# How long does it take to milk a goat?



## goat luver 101 (Jul 19, 2011)

Hi, I am researching dairy goats and I have really grown to like Nubians. I was wondering how long it takes to milk them and how many times a day you have to :whatgoat: . I would also like to know that about Nigerian Dwarfs...Thanks! :stars:


----------



## liz (Oct 5, 2007)

When my ND does freshen I allow them to raise their kids...always have even before I had them teseted for CAE(all neg)

Once the kids are 3-4 weeks old, I separate at night and milk my does in the morning...with 2 ND does and an 8 hour filll, it takes me less than 10 minutes for both. A larger breed would have a larger capacity, mine give anywhere from a pint to just under a quart, a large breed doe would have twice that amount so it would really depend on the does teats and orifice size as well as your experience as to how fast you can empty an udder.
Once kids leave here, I milk every 12 hours or 2x a day....it's the general goat related stuff that takes the longest with me..feeding, filling buckets, hay racks and of course the attention I give my goats.


----------



## GotmygoatMTJ (Apr 25, 2009)

It also depends on how comfortable the doe is with you, and her orifice size. A doe with small teat openings is going to have a thinner stream, therefore less milk in the pail at a time. It took a long time for my FF Saanen to get used to me fondling her udder, but soon I became her best friend and I could just set the pail under her and milk both teats at the same time, which made it so much faster! I certainly miss milking her, because I dried her up due to a hectic schedule. I plan on milking her all the way through her lactation next year, and charting her production.


----------



## milkmaid (Sep 15, 2010)

When you're learning it takes a LONG time, but once you've got it, it's about 5-10 minutes or so for each doe. If you hurry it's shorter - 2-3 minutes. But like the others are saying, it does depend on lots of things. I milk slowly just 'cause I enjoy it so much.


----------



## Itchysmom (Apr 3, 2010)

I have a Saanen I milk . She has a lopsided udder as last year she had a single who drank off only one side and she wasn't milked, this year she had twins who drink both sides. I am new to this milking thing, so it takes me awhile. I also have arthritis. Now that my girl and I have gotten used to this it takes less time.
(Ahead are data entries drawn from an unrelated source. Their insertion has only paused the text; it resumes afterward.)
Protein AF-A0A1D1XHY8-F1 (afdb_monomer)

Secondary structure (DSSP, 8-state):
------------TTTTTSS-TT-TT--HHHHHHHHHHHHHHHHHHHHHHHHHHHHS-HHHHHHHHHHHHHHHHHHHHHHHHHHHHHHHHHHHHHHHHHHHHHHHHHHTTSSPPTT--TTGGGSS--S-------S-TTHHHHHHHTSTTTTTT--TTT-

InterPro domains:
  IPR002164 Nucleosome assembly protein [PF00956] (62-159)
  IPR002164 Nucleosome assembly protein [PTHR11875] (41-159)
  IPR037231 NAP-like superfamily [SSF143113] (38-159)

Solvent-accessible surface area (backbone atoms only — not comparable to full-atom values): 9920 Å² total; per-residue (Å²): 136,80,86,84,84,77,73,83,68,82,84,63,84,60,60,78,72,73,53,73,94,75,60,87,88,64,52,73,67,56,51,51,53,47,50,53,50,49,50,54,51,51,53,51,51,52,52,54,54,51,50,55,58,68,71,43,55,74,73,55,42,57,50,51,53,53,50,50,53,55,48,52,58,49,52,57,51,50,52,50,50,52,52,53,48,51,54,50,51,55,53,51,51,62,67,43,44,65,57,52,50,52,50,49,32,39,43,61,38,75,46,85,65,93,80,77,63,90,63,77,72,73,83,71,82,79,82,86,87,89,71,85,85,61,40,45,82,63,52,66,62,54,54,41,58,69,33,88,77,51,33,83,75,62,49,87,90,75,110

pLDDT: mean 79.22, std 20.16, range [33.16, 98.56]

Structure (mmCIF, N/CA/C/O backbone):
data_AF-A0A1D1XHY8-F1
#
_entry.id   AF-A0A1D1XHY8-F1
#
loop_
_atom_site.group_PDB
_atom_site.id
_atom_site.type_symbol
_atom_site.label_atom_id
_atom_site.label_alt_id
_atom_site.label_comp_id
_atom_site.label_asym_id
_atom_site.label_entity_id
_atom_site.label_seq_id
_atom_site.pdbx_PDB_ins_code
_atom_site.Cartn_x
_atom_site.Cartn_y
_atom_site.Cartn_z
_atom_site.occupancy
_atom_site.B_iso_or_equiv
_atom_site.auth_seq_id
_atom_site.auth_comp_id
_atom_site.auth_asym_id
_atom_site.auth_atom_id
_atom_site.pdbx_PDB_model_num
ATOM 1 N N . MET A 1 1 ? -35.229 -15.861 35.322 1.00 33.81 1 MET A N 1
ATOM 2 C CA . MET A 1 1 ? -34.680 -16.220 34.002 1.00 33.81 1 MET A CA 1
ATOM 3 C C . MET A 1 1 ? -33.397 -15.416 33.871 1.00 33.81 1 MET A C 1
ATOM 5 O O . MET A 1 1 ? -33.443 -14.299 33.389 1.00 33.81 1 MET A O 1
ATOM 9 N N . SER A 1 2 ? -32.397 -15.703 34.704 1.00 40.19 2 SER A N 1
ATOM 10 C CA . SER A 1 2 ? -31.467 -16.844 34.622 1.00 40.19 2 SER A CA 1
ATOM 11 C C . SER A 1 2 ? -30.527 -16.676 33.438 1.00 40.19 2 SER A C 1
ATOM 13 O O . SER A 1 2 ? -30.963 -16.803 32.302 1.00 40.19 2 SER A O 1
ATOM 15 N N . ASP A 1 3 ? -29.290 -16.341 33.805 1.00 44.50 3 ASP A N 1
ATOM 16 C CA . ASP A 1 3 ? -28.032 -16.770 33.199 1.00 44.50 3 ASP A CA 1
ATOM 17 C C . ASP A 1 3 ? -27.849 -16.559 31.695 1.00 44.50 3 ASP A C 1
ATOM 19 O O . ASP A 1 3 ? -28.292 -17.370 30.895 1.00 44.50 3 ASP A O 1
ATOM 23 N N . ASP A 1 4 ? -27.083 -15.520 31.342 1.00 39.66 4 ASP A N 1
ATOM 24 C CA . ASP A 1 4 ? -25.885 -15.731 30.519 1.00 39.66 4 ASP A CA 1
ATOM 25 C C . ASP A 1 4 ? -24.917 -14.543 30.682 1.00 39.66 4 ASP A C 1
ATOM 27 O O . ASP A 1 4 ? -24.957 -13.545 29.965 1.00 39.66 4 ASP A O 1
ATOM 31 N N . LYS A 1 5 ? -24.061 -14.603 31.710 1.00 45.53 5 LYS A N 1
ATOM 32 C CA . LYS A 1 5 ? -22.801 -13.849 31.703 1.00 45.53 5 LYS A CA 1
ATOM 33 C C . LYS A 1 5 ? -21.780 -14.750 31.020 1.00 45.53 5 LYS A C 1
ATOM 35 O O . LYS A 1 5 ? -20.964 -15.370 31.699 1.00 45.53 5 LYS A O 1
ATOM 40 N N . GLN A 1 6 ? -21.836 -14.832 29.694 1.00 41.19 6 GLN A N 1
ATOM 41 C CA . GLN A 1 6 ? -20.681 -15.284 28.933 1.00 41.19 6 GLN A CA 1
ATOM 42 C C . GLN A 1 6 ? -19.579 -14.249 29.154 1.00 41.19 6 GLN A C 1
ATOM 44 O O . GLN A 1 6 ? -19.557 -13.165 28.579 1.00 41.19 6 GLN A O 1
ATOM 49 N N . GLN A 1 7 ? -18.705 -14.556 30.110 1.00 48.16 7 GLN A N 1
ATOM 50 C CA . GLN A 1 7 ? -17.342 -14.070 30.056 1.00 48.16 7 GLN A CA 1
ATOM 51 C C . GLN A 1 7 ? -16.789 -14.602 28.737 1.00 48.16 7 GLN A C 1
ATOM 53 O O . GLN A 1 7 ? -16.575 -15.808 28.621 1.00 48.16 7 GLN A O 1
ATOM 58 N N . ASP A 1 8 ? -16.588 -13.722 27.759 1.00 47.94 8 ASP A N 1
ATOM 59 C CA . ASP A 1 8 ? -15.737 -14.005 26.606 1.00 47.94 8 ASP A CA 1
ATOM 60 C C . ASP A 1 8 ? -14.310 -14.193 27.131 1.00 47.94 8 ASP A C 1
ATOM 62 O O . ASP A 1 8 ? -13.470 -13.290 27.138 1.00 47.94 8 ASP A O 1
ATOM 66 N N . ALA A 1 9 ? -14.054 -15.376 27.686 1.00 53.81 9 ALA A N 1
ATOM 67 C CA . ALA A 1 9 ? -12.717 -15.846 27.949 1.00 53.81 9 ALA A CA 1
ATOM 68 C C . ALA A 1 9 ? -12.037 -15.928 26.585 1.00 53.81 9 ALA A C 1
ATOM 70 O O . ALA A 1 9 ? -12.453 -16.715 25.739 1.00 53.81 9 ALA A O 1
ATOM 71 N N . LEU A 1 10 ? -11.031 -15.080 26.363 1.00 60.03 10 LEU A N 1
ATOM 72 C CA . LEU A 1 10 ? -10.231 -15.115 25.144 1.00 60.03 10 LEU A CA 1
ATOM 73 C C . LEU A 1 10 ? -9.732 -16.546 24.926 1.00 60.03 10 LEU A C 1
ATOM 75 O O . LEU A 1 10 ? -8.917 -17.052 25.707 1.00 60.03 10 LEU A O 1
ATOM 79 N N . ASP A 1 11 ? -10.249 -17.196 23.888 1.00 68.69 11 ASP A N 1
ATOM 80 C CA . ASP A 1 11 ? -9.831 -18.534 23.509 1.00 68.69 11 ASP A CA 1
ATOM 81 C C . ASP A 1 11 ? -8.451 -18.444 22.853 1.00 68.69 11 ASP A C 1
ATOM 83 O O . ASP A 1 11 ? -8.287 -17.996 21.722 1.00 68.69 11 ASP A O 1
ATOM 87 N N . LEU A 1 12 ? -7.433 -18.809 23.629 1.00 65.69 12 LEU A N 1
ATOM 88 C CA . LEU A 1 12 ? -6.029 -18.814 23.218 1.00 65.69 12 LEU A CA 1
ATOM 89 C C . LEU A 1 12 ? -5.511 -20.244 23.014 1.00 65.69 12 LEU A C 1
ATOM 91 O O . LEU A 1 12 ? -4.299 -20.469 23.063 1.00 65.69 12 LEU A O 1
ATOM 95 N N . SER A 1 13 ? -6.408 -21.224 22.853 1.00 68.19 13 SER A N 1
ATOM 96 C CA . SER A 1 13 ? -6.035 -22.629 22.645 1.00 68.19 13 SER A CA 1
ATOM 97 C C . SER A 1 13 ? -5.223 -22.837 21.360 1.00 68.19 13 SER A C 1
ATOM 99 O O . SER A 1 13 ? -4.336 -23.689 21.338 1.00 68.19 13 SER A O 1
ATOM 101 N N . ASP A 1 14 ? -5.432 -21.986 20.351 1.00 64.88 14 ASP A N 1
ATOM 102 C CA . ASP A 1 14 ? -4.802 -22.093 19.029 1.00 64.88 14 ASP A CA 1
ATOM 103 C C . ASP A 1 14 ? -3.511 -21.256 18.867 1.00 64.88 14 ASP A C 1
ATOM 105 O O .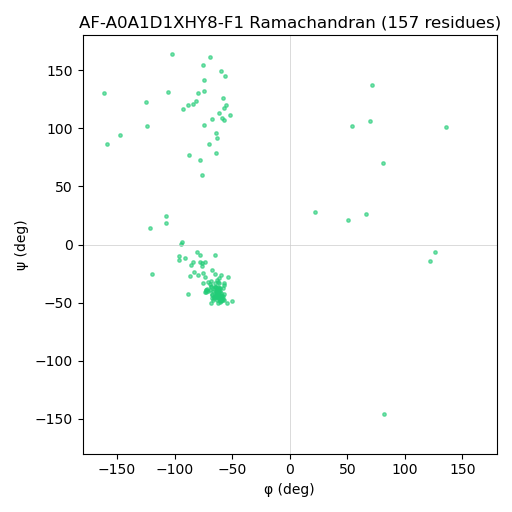 ASP A 1 14 ? -2.843 -21.281 17.837 1.00 64.88 14 ASP A O 1
ATOM 109 N N . LEU A 1 15 ? -3.078 -20.530 19.904 1.00 64.31 15 LEU A N 1
ATOM 110 C CA . LEU A 1 15 ? -1.897 -19.655 19.813 1.00 64.31 15 LEU A CA 1
ATOM 111 C C . LEU A 1 15 ? -0.585 -20.431 19.580 1.00 64.31 15 LEU A C 1
ATOM 113 O O . LEU A 1 15 ? 0.378 -19.895 19.036 1.00 64.31 15 LEU A O 1
ATOM 117 N N . GLY A 1 16 ? -0.545 -21.702 19.993 1.00 61.97 16 GLY A N 1
ATOM 118 C CA . GLY A 1 16 ? 0.602 -22.586 19.781 1.00 61.97 16 GLY A CA 1
ATOM 119 C C . GLY A 1 16 ? 0.737 -23.098 18.341 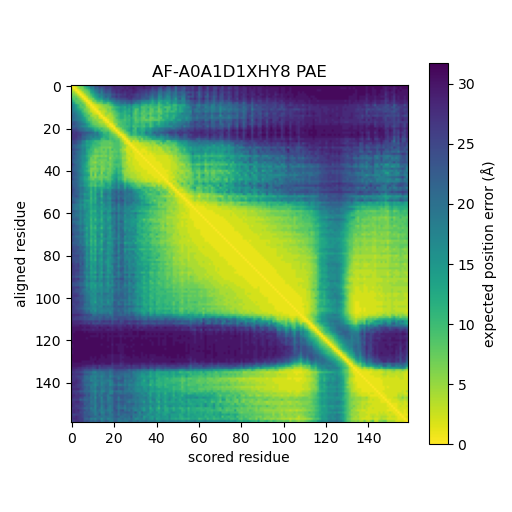1.00 61.97 16 GLY A C 1
ATOM 120 O O . GLY A 1 16 ? 1.849 -23.423 17.925 1.00 61.97 16 GLY A O 1
ATOM 121 N N . SER A 1 17 ? -0.364 -23.152 17.582 1.00 64.75 17 SER A N 1
ATOM 122 C CA . SER A 1 17 ? -0.385 -23.612 16.185 1.00 64.75 17 SER A CA 1
ATOM 123 C C . SER A 1 17 ? -0.081 -22.475 15.197 1.00 64.75 17 SER A C 1
ATOM 125 O O . SER A 1 17 ? 0.485 -22.723 14.135 1.00 64.75 17 SER A O 1
ATOM 127 N N . ALA A 1 18 ? -0.379 -21.226 15.577 1.00 61.81 18 ALA A N 1
ATOM 128 C CA . ALA A 1 18 ? -0.204 -20.027 14.753 1.00 61.81 18 ALA A CA 1
ATOM 129 C C . ALA A 1 18 ? 1.245 -19.505 14.660 1.00 61.81 18 ALA A C 1
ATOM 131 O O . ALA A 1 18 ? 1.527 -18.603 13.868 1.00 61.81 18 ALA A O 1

On her smaller side the stream is good and it takes me maybe 10 mins. The larger side is my head ache! The stream starts out small until I get about half way through. Once the stream is coming good it doesn't take that much longer. On that side I would gues it takes me 20-25 mins. Plus that is the second side I do and my hands start cramping, so I stop alot!

I just got a bigger pail so I am going to try using both hands at the same time. Hopefully that will take less time!

My friend who had 100 milking goats at one time, when she was much younger , said it took her two hours to milk all of them. Some she could milk faster than others. So it depends on you and the goat!


----------



## concobabe5 (Jul 12, 2011)

At our house it depends on who is milking. We only have one in milk this year and my husband has her milked in about 2 minutes, it takes me more like 10 minutes. I don't know if it is my long fingers or what, I just don't do it right, LOL.


----------



## RMADairyGoats (Jun 20, 2011)

We take kids away at birth, so we milk our Nigerian Dwarf does 2 times a day. It takes about 2 or 3 minutes to milk a Nigie doe out. Nubians are a bigger breed so it may take about 5 to 7 minutes. That's just hand milking, if you get a milking machine than it is about 2 minutes to milk out a Nubian. :hi5:


----------



## Tolers Boers (Jul 4, 2011)

It don't take no time if she don't want too. lmao. My husband says just like me if i'm in the mood maybe 20 or 30 minutes...lmao.


? duh ? Also he said one to two times a week if he gets lucky. Silly.

It prob take about 15 min avg most goats don't know bout them dwarfers tho.
cut time in 1/2 i guess they 1/2 size of a Nubian.

let me know how it goes u grap and push up pause squeeze and bring down firmly.

I say as long as it takes to get your bucket full honey. Now I silly.


----------



## goat luver 101 (Jul 19, 2011)

Thanks! This is really helpful.....


----------